## [PROMPT]
Restate word for word the lines of the material below, from the line with "ATOM 75 N N" to the line with "ATOM 103 N N", both lines included, and no others.

## [DATASET ENTRIES]
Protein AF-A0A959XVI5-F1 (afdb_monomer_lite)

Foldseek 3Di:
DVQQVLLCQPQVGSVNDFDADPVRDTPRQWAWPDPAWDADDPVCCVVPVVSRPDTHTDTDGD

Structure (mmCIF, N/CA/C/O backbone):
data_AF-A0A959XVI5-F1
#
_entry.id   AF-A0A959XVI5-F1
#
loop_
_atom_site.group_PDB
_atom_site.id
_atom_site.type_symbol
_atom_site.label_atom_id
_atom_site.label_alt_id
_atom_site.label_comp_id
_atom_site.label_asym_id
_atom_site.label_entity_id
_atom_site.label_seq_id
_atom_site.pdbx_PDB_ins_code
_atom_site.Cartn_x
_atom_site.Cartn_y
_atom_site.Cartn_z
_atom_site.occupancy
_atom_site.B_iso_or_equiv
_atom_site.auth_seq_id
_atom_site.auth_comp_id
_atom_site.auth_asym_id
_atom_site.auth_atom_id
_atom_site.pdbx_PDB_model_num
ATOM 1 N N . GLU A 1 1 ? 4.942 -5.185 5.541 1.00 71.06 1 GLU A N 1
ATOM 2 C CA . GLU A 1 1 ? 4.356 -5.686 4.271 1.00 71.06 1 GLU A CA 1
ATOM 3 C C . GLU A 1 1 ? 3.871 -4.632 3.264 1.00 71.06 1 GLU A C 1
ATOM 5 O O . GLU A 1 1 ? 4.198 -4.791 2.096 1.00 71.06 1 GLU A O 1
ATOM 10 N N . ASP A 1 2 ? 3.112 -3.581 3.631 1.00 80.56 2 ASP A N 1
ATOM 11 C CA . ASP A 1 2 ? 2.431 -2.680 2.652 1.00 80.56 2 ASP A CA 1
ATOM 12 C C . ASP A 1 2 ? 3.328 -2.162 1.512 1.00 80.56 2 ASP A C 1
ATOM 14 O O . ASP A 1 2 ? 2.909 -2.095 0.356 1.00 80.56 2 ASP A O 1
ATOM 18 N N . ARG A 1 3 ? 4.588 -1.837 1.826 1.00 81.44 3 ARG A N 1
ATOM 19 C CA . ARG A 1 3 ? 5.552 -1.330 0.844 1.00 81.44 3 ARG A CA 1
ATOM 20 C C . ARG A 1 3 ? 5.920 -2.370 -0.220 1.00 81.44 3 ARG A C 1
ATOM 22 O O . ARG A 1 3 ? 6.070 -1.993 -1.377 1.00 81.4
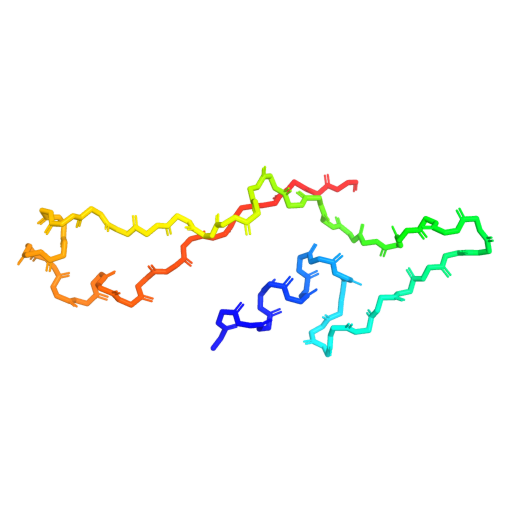4 3 ARG A O 1
ATOM 29 N N . LEU A 1 4 ? 6.013 -3.651 0.145 1.00 83.12 4 LEU A N 1
ATOM 30 C CA . LEU A 1 4 ? 6.283 -4.733 -0.808 1.00 83.12 4 LEU A CA 1
ATOM 31 C C . LEU A 1 4 ? 5.089 -4.951 -1.736 1.00 83.12 4 LEU A C 1
ATOM 33 O O . LEU A 1 4 ? 5.271 -5.041 -2.944 1.00 83.12 4 LEU A O 1
ATOM 37 N N . VAL A 1 5 ? 3.869 -4.953 -1.189 1.00 82.38 5 VAL A N 1
ATOM 38 C CA . VAL A 1 5 ? 2.634 -5.103 -1.979 1.00 82.38 5 VAL A CA 1
ATOM 39 C C . VAL A 1 5 ? 2.472 -3.934 -2.950 1.00 82.38 5 VAL A C 1
ATOM 41 O O . VAL A 1 5 ? 2.168 -4.134 -4.123 1.00 82.38 5 VAL A O 1
ATOM 44 N N . LYS A 1 6 ? 2.748 -2.705 -2.492 1.00 83.25 6 LYS A N 1
ATOM 45 C CA . LYS A 1 6 ? 2.759 -1.512 -3.347 1.00 83.25 6 LYS A CA 1
ATOM 46 C C . LYS A 1 6 ? 3.760 -1.647 -4.495 1.00 83.25 6 LYS A C 1
ATOM 48 O O . LYS A 1 6 ? 3.417 -1.320 -5.628 1.00 83.25 6 LYS A O 1
ATOM 53 N N . ASN A 1 7 ? 4.983 -2.080 -4.199 1.00 83.25 7 ASN A N 1
ATOM 54 C CA . ASN A 1 7 ? 6.031 -2.237 -5.203 1.00 83.25 7 ASN A CA 1
ATOM 55 C C . ASN A 1 7 ? 5.668 -3.328 -6.210 1.00 83.25 7 ASN A C 1
ATOM 57 O O . ASN A 1 7 ? 5.690 -3.071 -7.406 1.00 83.25 7 ASN A O 1
ATOM 61 N N . TRP A 1 8 ? 5.210 -4.484 -5.734 1.00 82.06 8 TRP A N 1
ATOM 62 C CA . TRP A 1 8 ? 4.794 -5.591 -6.587 1.00 82.06 8 TRP A CA 1
ATOM 63 C C . TRP A 1 8 ? 3.641 -5.216 -7.523 1.00 82.06 8 TRP A C 1
ATOM 65 O O . TRP A 1 8 ? 3.718 -5.464 -8.721 1.00 82.06 8 TRP A O 1
ATOM 75 N N . MET A 1 9 ? 2.616 -4.524 -7.016 1.00 79.38 9 MET A N 1
ATOM 76 C CA . MET A 1 9 ? 1.512 -4.040 -7.854 1.00 79.38 9 MET A CA 1
ATOM 77 C C . MET A 1 9 ? 1.945 -2.948 -8.839 1.00 79.38 9 MET A C 1
ATOM 79 O O . MET A 1 9 ? 1.387 -2.853 -9.926 1.00 79.38 9 MET A O 1
ATOM 83 N N . LYS A 1 10 ? 2.904 -2.088 -8.470 1.00 77.38 10 LYS A N 1
ATOM 84 C CA . LYS A 1 10 ? 3.308 -0.951 -9.307 1.00 77.38 10 LYS A CA 1
ATOM 85 C C . LYS A 1 10 ? 4.318 -1.343 -10.383 1.00 77.38 10 LYS A C 1
ATOM 87 O O . LYS A 1 10 ? 4.181 -0.884 -11.511 1.00 77.38 10 LYS A O 1
ATOM 92 N N . THR A 1 11 ? 5.317 -2.140 -10.019 1.00 76.06 11 THR A N 1
ATOM 93 C CA . THR A 1 11 ? 6.497 -2.422 -10.845 1.00 76.06 11 THR A CA 1
ATOM 94 C C . THR A 1 11 ? 6.624 -3.895 -11.231 1.00 76.06 11 THR A C 1
ATOM 96 O O . THR A 1 11 ? 7.552 -4.245 -11.947 1.00 76.06 11 THR A O 1
ATOM 99 N N . GLY A 1 12 ? 5.744 -4.773 -10.733 1.00 73.69 12 GLY A N 1
ATOM 100 C CA . GLY A 1 12 ? 5.834 -6.225 -10.927 1.00 73.69 12 GLY A CA 1
ATOM 101 C C . GLY A 1 12 ? 6.878 -6.924 -10.056 1.00 73.69 12 GLY A C 1
ATOM 102 O O . GLY A 1 12 ? 6.879 -8.148 -9.974 1.00 73.69 12 GLY A O 1
ATOM 103 N N . SER A 1 13 ? 7.715 -6.164 -9.343 1.00 76.25 13 SER A N 1
ATOM 104 C CA . SER A 1 13 ? 8.813 -6.679 -8.520 1.00 76.25 13 SER A CA 1
ATOM 105 C C . SER A 1 13 ? 8.662 -6.265 -7.059 1.00 76.25 13 SER A C 1
ATOM 107 O O . SER A 1 13 ? 8.359 -5.112 -6.753 1.00 76.25 13 SER A O 1
ATOM 109 N N . LEU A 1 14 ? 8.955 -7.177 -6.130 1.00 75.12 14 LEU A N 1
ATOM 110 C CA . LEU A 1 14 ? 8.939 -6.892 -4.686 1.00 75.12 14 LEU A CA 1
ATOM 111 C C . LEU A 1 14 ? 9.991 -5.836 -4.290 1.00 75.12 14 LEU A C 1
ATOM 113 O O . LEU A 1 14 ? 9.754 -5.010 -3.406 1.00 75.12 14 LEU A O 1
ATOM 117 N N . GLU A 1 15 ? 11.121 -5.807 -5.001 1.00 74.19 15 GLU A N 1
ATOM 118 C CA . GLU A 1 15 ? 12.201 -4.827 -4.823 1.00 74.19 15 GLU A CA 1
ATOM 119 C C . GLU A 1 15 ? 11.850 -3.417 -5.331 1.00 74.19 15 GLU A C 1
ATOM 121 O O . GLU A 1 15 ? 12.551 -2.462 -5.005 1.00 74.19 15 GLU A O 1
ATOM 126 N N . GLY A 1 16 ? 10.761 -3.247 -6.092 1.00 68.75 16 GLY A N 1
ATOM 127 C CA . GLY A 1 16 ? 10.397 -1.952 -6.680 1.00 68.75 16 GLY A CA 1
ATOM 128 C C . GLY A 1 16 ? 11.217 -1.570 -7.915 1.00 68.75 16 GLY A C 1
ATOM 129 O O . GLY A 1 16 ? 11.191 -0.410 -8.325 1.00 68.75 16 GLY A O 1
ATOM 130 N N . LYS A 1 17 ? 11.937 -2.527 -8.513 1.00 73.62 17 LYS A N 1
ATOM 131 C CA . LYS A 1 17 ? 12.554 -2.359 -9.832 1.00 73.62 17 LYS A CA 1
ATOM 132 C C . LYS A 1 17 ? 11.450 -2.396 -10.884 1.00 73.62 17 LYS A C 1
ATOM 134 O O . LYS A 1 17 ? 10.667 -3.342 -10.931 1.00 73.62 17 LYS A O 1
ATOM 139 N N . GLU A 1 18 ? 11.344 -1.318 -11.649 1.00 72.12 18 GLU A N 1
ATOM 140 C CA . GLU A 1 18 ? 10.381 -1.164 -12.736 1.00 72.12 18 GLU A CA 1
ATOM 141 C C . GLU A 1 18 ? 11.088 -1.480 -14.047 1.00 72.12 18 GLU A C 1
ATOM 143 O O . GLU A 1 18 ? 11.897 -0.682 -14.520 1.00 72.12 18 GLU A O 1
ATOM 148 N N . GLU A 1 19 ? 10.796 -2.646 -14.621 1.00 70.31 19 GLU A N 1
ATOM 149 C CA . GLU A 1 19 ? 11.221 -2.957 -15.982 1.00 70.31 19 GLU A CA 1
ATOM 150 C C . GLU A 1 19 ? 10.344 -2.178 -16.958 1.00 70.31 19 GLU A C 1
ATOM 152 O O . GLU A 1 19 ? 9.116 -2.338 -17.012 1.00 70.31 19 GLU A O 1
ATOM 157 N N . LYS A 1 20 ? 10.991 -1.267 -17.685 1.00 73.88 20 LYS A N 1
ATOM 158 C CA . LYS A 1 20 ? 10.383 -0.503 -18.765 1.00 73.88 20 LYS A CA 1
ATOM 159 C C . LYS A 1 20 ? 11.000 -0.952 -20.074 1.00 73.88 20 LYS A C 1
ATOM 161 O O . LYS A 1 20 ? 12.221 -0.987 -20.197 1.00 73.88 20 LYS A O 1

## [YOUR RESPONSE]
ATOM 75 N N . MET A 1 9 ? 2.616 -4.524 -7.016 1.00 79.38 9 MET A N 1
ATOM 76 C CA . MET A 1 9 ? 1.512 -4.040 -7.854 1.00 79.38 9 MET A CA 1
ATOM 77 C C . MET A 1 9 ? 1.945 -2.948 -8.839 1.00 79.38 9 MET A C 1
ATOM 79 O O . MET A 1 9 ? 1.387 -2.853 -9.926 1.00 79.38 9 MET A O 1
ATOM 83 N N . LYS A 1 10 ? 2.904 -2.088 -8.470 1.00 77.38 10 LYS A N 1
ATOM 84 C CA . LYS A 1 10 ? 3.308 -0.951 -9.307 1.00 77.38 10 LYS A CA 1
ATOM 85 C C . LYS A 1 10 ? 4.318 -1.343 -10.383 1.00 77.38 10 LYS A C 1
ATOM 87 O O . LYS A 1 10 ? 4.181 -0.884 -11.511 1.00 77.38 10 LYS A O 1
ATOM 92 N N . THR A 1 11 ? 5.317 -2.140 -10.019 1.00 76.06 11 THR A N 1
ATOM 93 C CA . THR A 1 11 ? 6.497 -2.422 -10.845 1.00 76.06 11 THR A CA 1
ATOM 94 C C . THR A 1 11 ? 6.624 -3.895 -11.231 1.00 76.06 11 THR A C 1
ATOM 96 O O . THR A 1 11 ? 7.552 -4.245 -11.947 1.00 76.06 11 THR A O 1
ATOM 99 N N . GLY A 1 12 ? 5.744 -4.773 -10.733 1.00 73.69 12 GLY A N 1
ATOM 100 C CA . GLY A 1 12 ? 5.834 -6.225 -10.927 1.00 73.69 12 GLY A CA 1
ATOM 101 C C . GLY A 1 12 ? 6.878 -6.924 -10.056 1.00 73.69 12 GLY A C 1
ATOM 102 O O . GLY A 1 12 ? 6.879 -8.148 -9.974 1.00 73.69 12 GLY A O 1
ATOM 103 N N . SER A 1 13 ? 7.715 -6.164 -9.343 1.00 76.25 13 SER A N 1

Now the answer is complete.